Kilka ujęć jak pokój przechodził kolejne etapy...
był jeden wielki bajzel jak to przy remontach


(...)

Następna ekipa, którą załatwiła mi mama na szybko, na już...(ponieważ ściany były przygotowane, tzn odrapane z błazerii i jak zaczęło się robić zimno w październiku to zaczęło mi zwyczajnie wiać, przez nieocieplenie) z której nie byłam zadowolona, a już na pewno z ceny, bo cenę usłyszałam 2 razy większą niż proponował mój dobry przyjaciel.
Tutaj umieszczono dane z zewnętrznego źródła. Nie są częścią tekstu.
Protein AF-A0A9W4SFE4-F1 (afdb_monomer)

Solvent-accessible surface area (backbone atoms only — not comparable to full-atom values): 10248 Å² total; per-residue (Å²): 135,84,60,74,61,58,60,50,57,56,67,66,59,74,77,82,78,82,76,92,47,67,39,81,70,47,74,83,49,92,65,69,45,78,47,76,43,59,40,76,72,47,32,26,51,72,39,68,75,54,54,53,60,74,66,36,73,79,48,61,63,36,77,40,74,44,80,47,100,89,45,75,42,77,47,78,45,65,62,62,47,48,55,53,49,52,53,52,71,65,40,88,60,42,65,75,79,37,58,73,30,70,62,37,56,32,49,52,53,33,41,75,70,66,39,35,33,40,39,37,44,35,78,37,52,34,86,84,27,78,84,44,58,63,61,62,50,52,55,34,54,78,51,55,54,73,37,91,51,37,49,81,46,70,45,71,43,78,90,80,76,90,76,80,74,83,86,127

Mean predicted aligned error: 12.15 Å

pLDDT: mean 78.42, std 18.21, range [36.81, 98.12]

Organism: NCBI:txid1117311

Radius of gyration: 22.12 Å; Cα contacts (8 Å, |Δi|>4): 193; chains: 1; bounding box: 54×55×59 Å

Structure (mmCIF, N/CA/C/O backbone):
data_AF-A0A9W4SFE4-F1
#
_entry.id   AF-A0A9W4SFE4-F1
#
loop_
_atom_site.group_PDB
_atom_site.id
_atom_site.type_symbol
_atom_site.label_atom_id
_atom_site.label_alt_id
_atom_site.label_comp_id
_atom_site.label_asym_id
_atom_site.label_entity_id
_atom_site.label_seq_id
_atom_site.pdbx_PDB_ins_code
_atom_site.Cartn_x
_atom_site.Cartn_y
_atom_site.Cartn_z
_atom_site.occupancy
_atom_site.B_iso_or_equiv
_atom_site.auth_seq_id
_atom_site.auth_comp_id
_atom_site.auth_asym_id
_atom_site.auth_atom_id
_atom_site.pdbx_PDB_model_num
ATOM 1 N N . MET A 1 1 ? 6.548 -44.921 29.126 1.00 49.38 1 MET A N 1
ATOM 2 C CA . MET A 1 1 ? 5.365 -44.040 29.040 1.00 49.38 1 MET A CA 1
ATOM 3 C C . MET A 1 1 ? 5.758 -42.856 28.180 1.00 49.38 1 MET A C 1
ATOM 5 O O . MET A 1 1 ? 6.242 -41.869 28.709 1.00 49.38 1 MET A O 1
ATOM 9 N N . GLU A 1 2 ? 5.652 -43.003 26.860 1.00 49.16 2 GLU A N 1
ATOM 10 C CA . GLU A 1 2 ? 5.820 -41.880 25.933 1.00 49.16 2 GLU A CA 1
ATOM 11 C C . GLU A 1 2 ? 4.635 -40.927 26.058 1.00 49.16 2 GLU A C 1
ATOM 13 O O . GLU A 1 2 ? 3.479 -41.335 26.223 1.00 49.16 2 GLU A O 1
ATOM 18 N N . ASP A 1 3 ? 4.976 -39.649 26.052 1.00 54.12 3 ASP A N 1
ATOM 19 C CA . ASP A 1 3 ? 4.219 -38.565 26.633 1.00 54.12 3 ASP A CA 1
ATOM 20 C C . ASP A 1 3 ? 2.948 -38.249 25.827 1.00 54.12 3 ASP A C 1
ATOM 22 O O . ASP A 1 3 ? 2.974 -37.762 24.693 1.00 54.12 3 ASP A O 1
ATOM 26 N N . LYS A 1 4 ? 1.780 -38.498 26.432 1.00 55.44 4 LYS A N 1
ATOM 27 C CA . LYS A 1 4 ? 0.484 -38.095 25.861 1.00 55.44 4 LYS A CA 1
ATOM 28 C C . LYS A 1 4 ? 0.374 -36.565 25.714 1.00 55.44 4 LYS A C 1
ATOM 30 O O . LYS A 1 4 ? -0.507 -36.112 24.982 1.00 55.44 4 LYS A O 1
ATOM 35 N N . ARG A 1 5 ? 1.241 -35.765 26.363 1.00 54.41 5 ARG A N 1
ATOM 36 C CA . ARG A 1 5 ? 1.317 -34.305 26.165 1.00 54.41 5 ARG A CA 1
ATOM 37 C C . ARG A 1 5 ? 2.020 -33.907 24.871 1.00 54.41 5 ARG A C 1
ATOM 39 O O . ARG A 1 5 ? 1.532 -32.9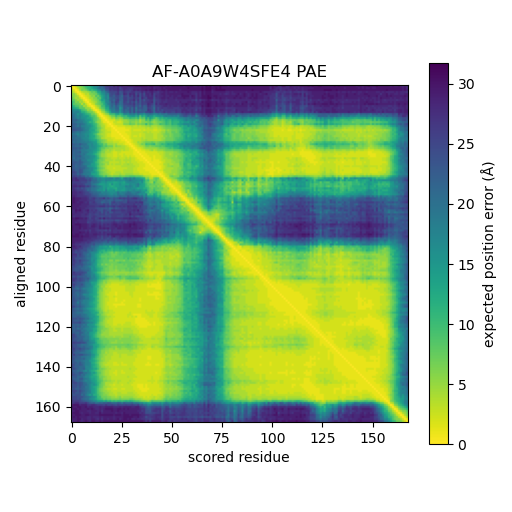84 24.222 1.00 54.41 5 ARG A O 1
ATOM 46 N N . GLU A 1 6 ? 3.067 -34.607 24.441 1.00 53.06 6 GLU A N 1
ATOM 47 C CA . GLU A 1 6 ? 3.765 -34.285 23.183 1.00 53.06 6 GLU A CA 1
ATOM 48 C C . GLU A 1 6 ? 2.876 -34.530 21.959 1.00 53.06 6 GLU A C 1
ATOM 50 O O . GLU A 1 6 ? 2.820 -33.702 21.049 1.00 53.06 6 GLU A O 1
ATOM 55 N N . LYS A 1 7 ? 2.062 -35.595 21.980 1.00 51.81 7 LYS A N 1
ATOM 56 C CA . LYS A 1 7 ? 1.076 -35.857 20.914 1.00 51.81 7 LYS A CA 1
ATOM 57 C C . LYS A 1 7 ? -0.040 -34.810 20.849 1.00 51.81 7 LYS A C 1
ATOM 59 O O . LYS A 1 7 ? -0.581 -34.571 19.772 1.00 51.81 7 LYS A O 1
ATOM 64 N N . LYS A 1 8 ? -0.378 -34.157 21.968 1.00 48.78 8 LYS A N 1
ATOM 65 C CA . LYS A 1 8 ? -1.377 -33.076 21.993 1.00 48.78 8 LYS A CA 1
ATOM 66 C C . LYS A 1 8 ? -0.794 -31.760 21.461 1.00 48.78 8 LYS A C 1
ATOM 68 O O . LYS A 1 8 ? -1.466 -31.086 20.690 1.00 48.78 8 LYS A O 1
ATOM 7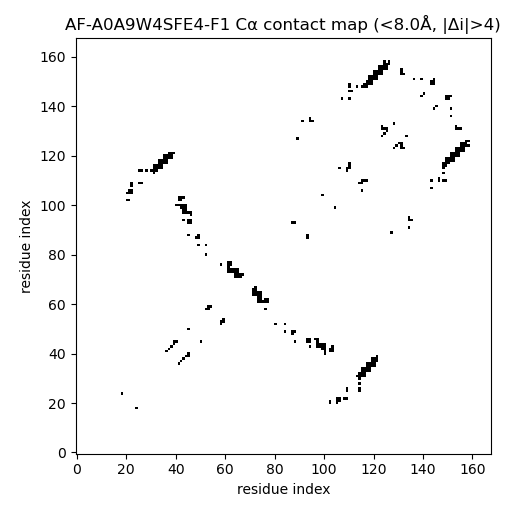3 N N . TYR A 1 9 ? 0.468 -31.462 21.781 1.00 48.50 9 TYR A N 1
ATOM 74 C CA . TYR A 1 9 ? 1.190 -30.298 21.249 1.00 48.50 9 TYR A CA 1
ATOM 75 C C . TYR A 1 9 ? 1.458 -30.395 19.739 1.00 48.50 9 TYR A C 1
ATOM 77 O O . TYR A 1 9 ? 1.344 -29.397 19.032 1.00 48.50 9 TYR A O 1
ATOM 85 N N . GLN A 1 10 ? 1.742 -31.593 19.215 1.00 46.12 10 GLN A N 1
ATOM 86 C CA . GLN A 1 10 ? 1.893 -31.793 17.768 1.00 46.12 10 GLN A CA 1
ATOM 87 C C . GLN A 1 10 ? 0.556 -31.792 17.006 1.00 46.12 10 GLN A C 1
ATOM 89 O O . GLN A 1 10 ? 0.534 -31.402 15.844 1.00 46.12 10 GLN A O 1
ATOM 94 N N . ALA A 1 11 ? -0.564 -32.161 17.639 1.00 47.88 11 ALA A N 1
ATOM 95 C CA . ALA A 1 11 ? -1.890 -32.099 17.010 1.00 47.88 11 ALA A CA 1
ATOM 96 C C . ALA A 1 11 ? -2.478 -30.672 16.949 1.00 47.88 11 ALA A C 1
ATOM 98 O O . ALA A 1 11 ? -3.319 -30.384 16.098 1.00 47.88 11 ALA A O 1
ATOM 99 N N . GLU A 1 12 ? -2.038 -29.773 17.835 1.00 49.56 12 GLU A N 1
ATOM 100 C CA . GLU A 1 12 ? -2.410 -28.349 17.835 1.00 49.56 12 GLU A CA 1
ATOM 101 C C . GLU A 1 12 ? -1.539 -27.512 16.880 1.00 49.56 12 GLU A C 1
ATOM 103 O O . GLU A 1 12 ? -1.929 -26.422 16.451 1.00 49.56 12 GLU A O 1
ATOM 108 N N . ALA A 1 13 ? -0.386 -28.050 16.473 1.00 53.53 13 ALA A N 1
ATOM 109 C CA . ALA A 1 13 ? 0.440 -27.478 15.428 1.00 53.53 13 ALA A CA 1
ATOM 110 C C . ALA A 1 13 ? -0.231 -27.667 14.055 1.00 53.53 13 ALA A C 1
ATOM 112 O O . ALA A 1 13 ? -0.244 -28.743 13.464 1.00 53.53 13 ALA A O 1
ATOM 113 N N . THR A 1 14 ? -0.725 -26.552 13.515 1.00 55.22 14 THR A N 1
ATOM 114 C CA . THR A 1 14 ? -1.078 -26.315 12.103 1.00 55.22 14 THR A CA 1
ATOM 115 C C . THR A 1 14 ? -2.410 -26.856 11.579 1.00 55.22 14 THR A C 1
ATOM 117 O O . THR A 1 14 ? -2.501 -27.375 10.467 1.00 55.22 14 THR A O 1
ATOM 120 N N . ARG A 1 15 ? -3.521 -26.530 12.253 1.00 62.62 15 ARG A N 1
ATOM 121 C CA . ARG A 1 15 ? -4.736 -26.242 11.472 1.00 62.62 15 ARG A CA 1
ATOM 122 C C . ARG A 1 15 ? -4.484 -24.953 10.686 1.00 62.62 15 ARG A C 1
ATOM 124 O O . ARG A 1 15 ? -4.467 -23.871 11.264 1.00 62.62 15 ARG A O 1
ATOM 131 N N . LYS A 1 16 ? -4.250 -25.067 9.373 1.00 69.69 16 LYS A N 1
ATOM 132 C CA . LYS A 1 16 ? -4.236 -23.910 8.466 1.00 69.69 16 LYS A CA 1
ATOM 133 C C . LYS A 1 16 ? -5.622 -23.273 8.508 1.00 69.69 16 LYS A C 1
ATOM 135 O O . LYS A 1 16 ? -6.562 -23.773 7.897 1.00 69.69 16 LYS A O 1
ATOM 140 N N . VAL A 1 17 ? -5.755 -22.200 9.277 1.00 74.94 17 VAL A N 1
ATOM 141 C CA . VAL A 1 17 ? -6.969 -21.391 9.289 1.00 74.94 17 VAL A CA 1
ATOM 142 C C . VAL A 1 17 ? -6.933 -20.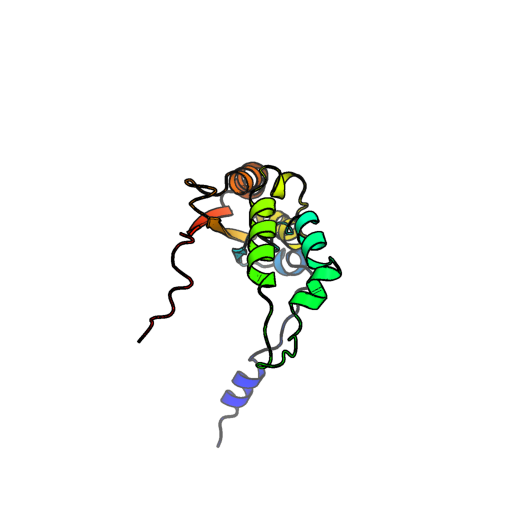537 8.032 1.00 74.94 17 VAL A C 1
ATOM 144 O O . VAL A 1 17 ? -6.075 -19.671 7.882 1.00 74.94 17 VAL A O 1
ATOM 147 N N . VAL A 1 18 ? -7.849 -20.812 7.108 1.00 80.69 18 VAL A N 1
ATOM 148 C CA . VAL A 1 18 ? -8.045 -19.973 5.927 1.00 80.69 18 VAL A CA 1
ATOM 149 C C . VAL A 1 18 ? -8.946 -18.811 6.328 1.00 80.69 18 VAL A C 1
ATOM 151 O O . VAL A 1 18 ? -10.094 -19.009 6.725 1.00 80.69 18 VAL A O 1
ATOM 154 N N . ILE A 1 19 ? -8.414 -17.595 6.244 1.00 82.62 19 ILE A N 1
ATOM 155 C CA . ILE A 1 19 ? -9.175 -16.370 6.486 1.00 82.62 19 ILE A CA 1
ATOM 156 C C . ILE A 1 19 ? -9.631 -15.833 5.131 1.00 82.62 19 ILE A C 1
ATOM 158 O O . ILE A 1 19 ? -8.838 -15.273 4.383 1.00 82.62 19 ILE A O 1
ATOM 162 N N . ASN A 1 20 ? -10.917 -15.997 4.824 1.00 82.88 20 ASN A N 1
ATOM 163 C CA . ASN A 1 20 ? -11.494 -15.529 3.556 1.00 82.88 20 ASN A CA 1
ATOM 164 C C . ASN A 1 20 ? -11.804 -14.024 3.550 1.00 82.88 20 ASN A C 1
ATOM 166 O O . ASN A 1 20 ? -11.921 -13.421 2.491 1.00 82.88 20 ASN A O 1
ATOM 170 N N . CYS A 1 21 ? -11.986 -13.428 4.730 1.00 88.12 21 CYS A N 1
ATOM 171 C CA . CYS A 1 21 ? -12.277 -12.008 4.901 1.00 88.12 21 CYS A CA 1
ATOM 172 C C . CYS A 1 21 ? -11.649 -11.538 6.212 1.00 88.12 21 CYS A C 1
ATOM 174 O O . CYS A 1 21 ? -12.074 -11.941 7.301 1.00 88.12 21 CYS A O 1
ATOM 176 N N . LEU A 1 22 ? -10.636 -10.685 6.098 1.00 88.44 22 LEU A N 1
ATOM 177 C CA . LEU A 1 22 ? -9.881 -10.141 7.215 1.00 88.44 22 LEU A CA 1
ATOM 178 C C . LEU A 1 22 ? -10.796 -9.315 8.124 1.00 88.44 22 LEU A C 1
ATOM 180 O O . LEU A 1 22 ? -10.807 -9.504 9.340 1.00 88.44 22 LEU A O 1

Nie dało się negocjować, bo Ci fachowcy i tak upierali się przy swoim, że zrobili mi po kosztach... dziwne, to czemu dwie poprzednie ekipy/fachowcy, którzy również robią w tym fachu nie od dziś  wycenili mój pokój na znacznie mniej?? znacznie czyli o 2 tysiące mniej!!! Powiedziałam, że już nigdy nie wpuszczę do siebie ekipy, która nie da mi jasno na papierze kosztorysu + faktury za usługę, tylko "mieć dodatkową fuchę" To jest właśnie cała Polska. Do kieszeni i do widzenia. Prosiłam też o nie palenie papierosów w pokoju  w czasie pracy - i co? przychodzę, a tam smród z fajek ;/ Zwróciłam uwagę drugi raz, ale gdzie tam.. w tym czasie zniszczono mi też termometr okienny, mało tego gdybym jednego dnia nie popatrzyła wieczorem swoim okiem na pokój to miałabym zalaną podłogę z dziurawego wiadra z wodą, bo niestety karton przemókł i panele zaczynały być mokre... brak mi słów co ja przez ten czas przeżywałam. Po ściągnięciu folii zabezpieczającej szafę zauważyłam odrapania, a zwłaszcza na czarnej szafie widać to dokładnie (zamalowałam już czarnym lakierem do paznokci) Po usunięciu kartonów z podłogi, zarysowane panele.. i tak mogłabym wymieniać jeszcze jakie poniosłam usterki, bo to się tak na szybko od razu nie widzi, tylko przy sprzątaniu wychodzą niedoskonałości. 
Do tego porównując dwie inne ekipy, które kiedyś remontowali u nas coś w domu, zawsze po sobie sprzątały.. a tutaj? zostawiony syf na dywanikach schodowych, które teraz nadają się do wyrzucenia... choć dywaniki były na bieżąco czyszczone. Jak można tak nie uważać (?) były wycieraczki, można strzepnąć zanim się wyjdzie, zejdzie, były 'wilgotne szmaty' można było obuwie przetrzeć, żeby tego nie nosić. 


Inspiracja:

Takie ściany były przygotowane dla ekipy, czyli pół roboty odwalonej przeze mnie i tatę. 
Naprawdę tego było dużo. Przy ściąganiu towarzyszył kurz, pył, więc można sobie wyobrazić jak ja wyglądałam :) 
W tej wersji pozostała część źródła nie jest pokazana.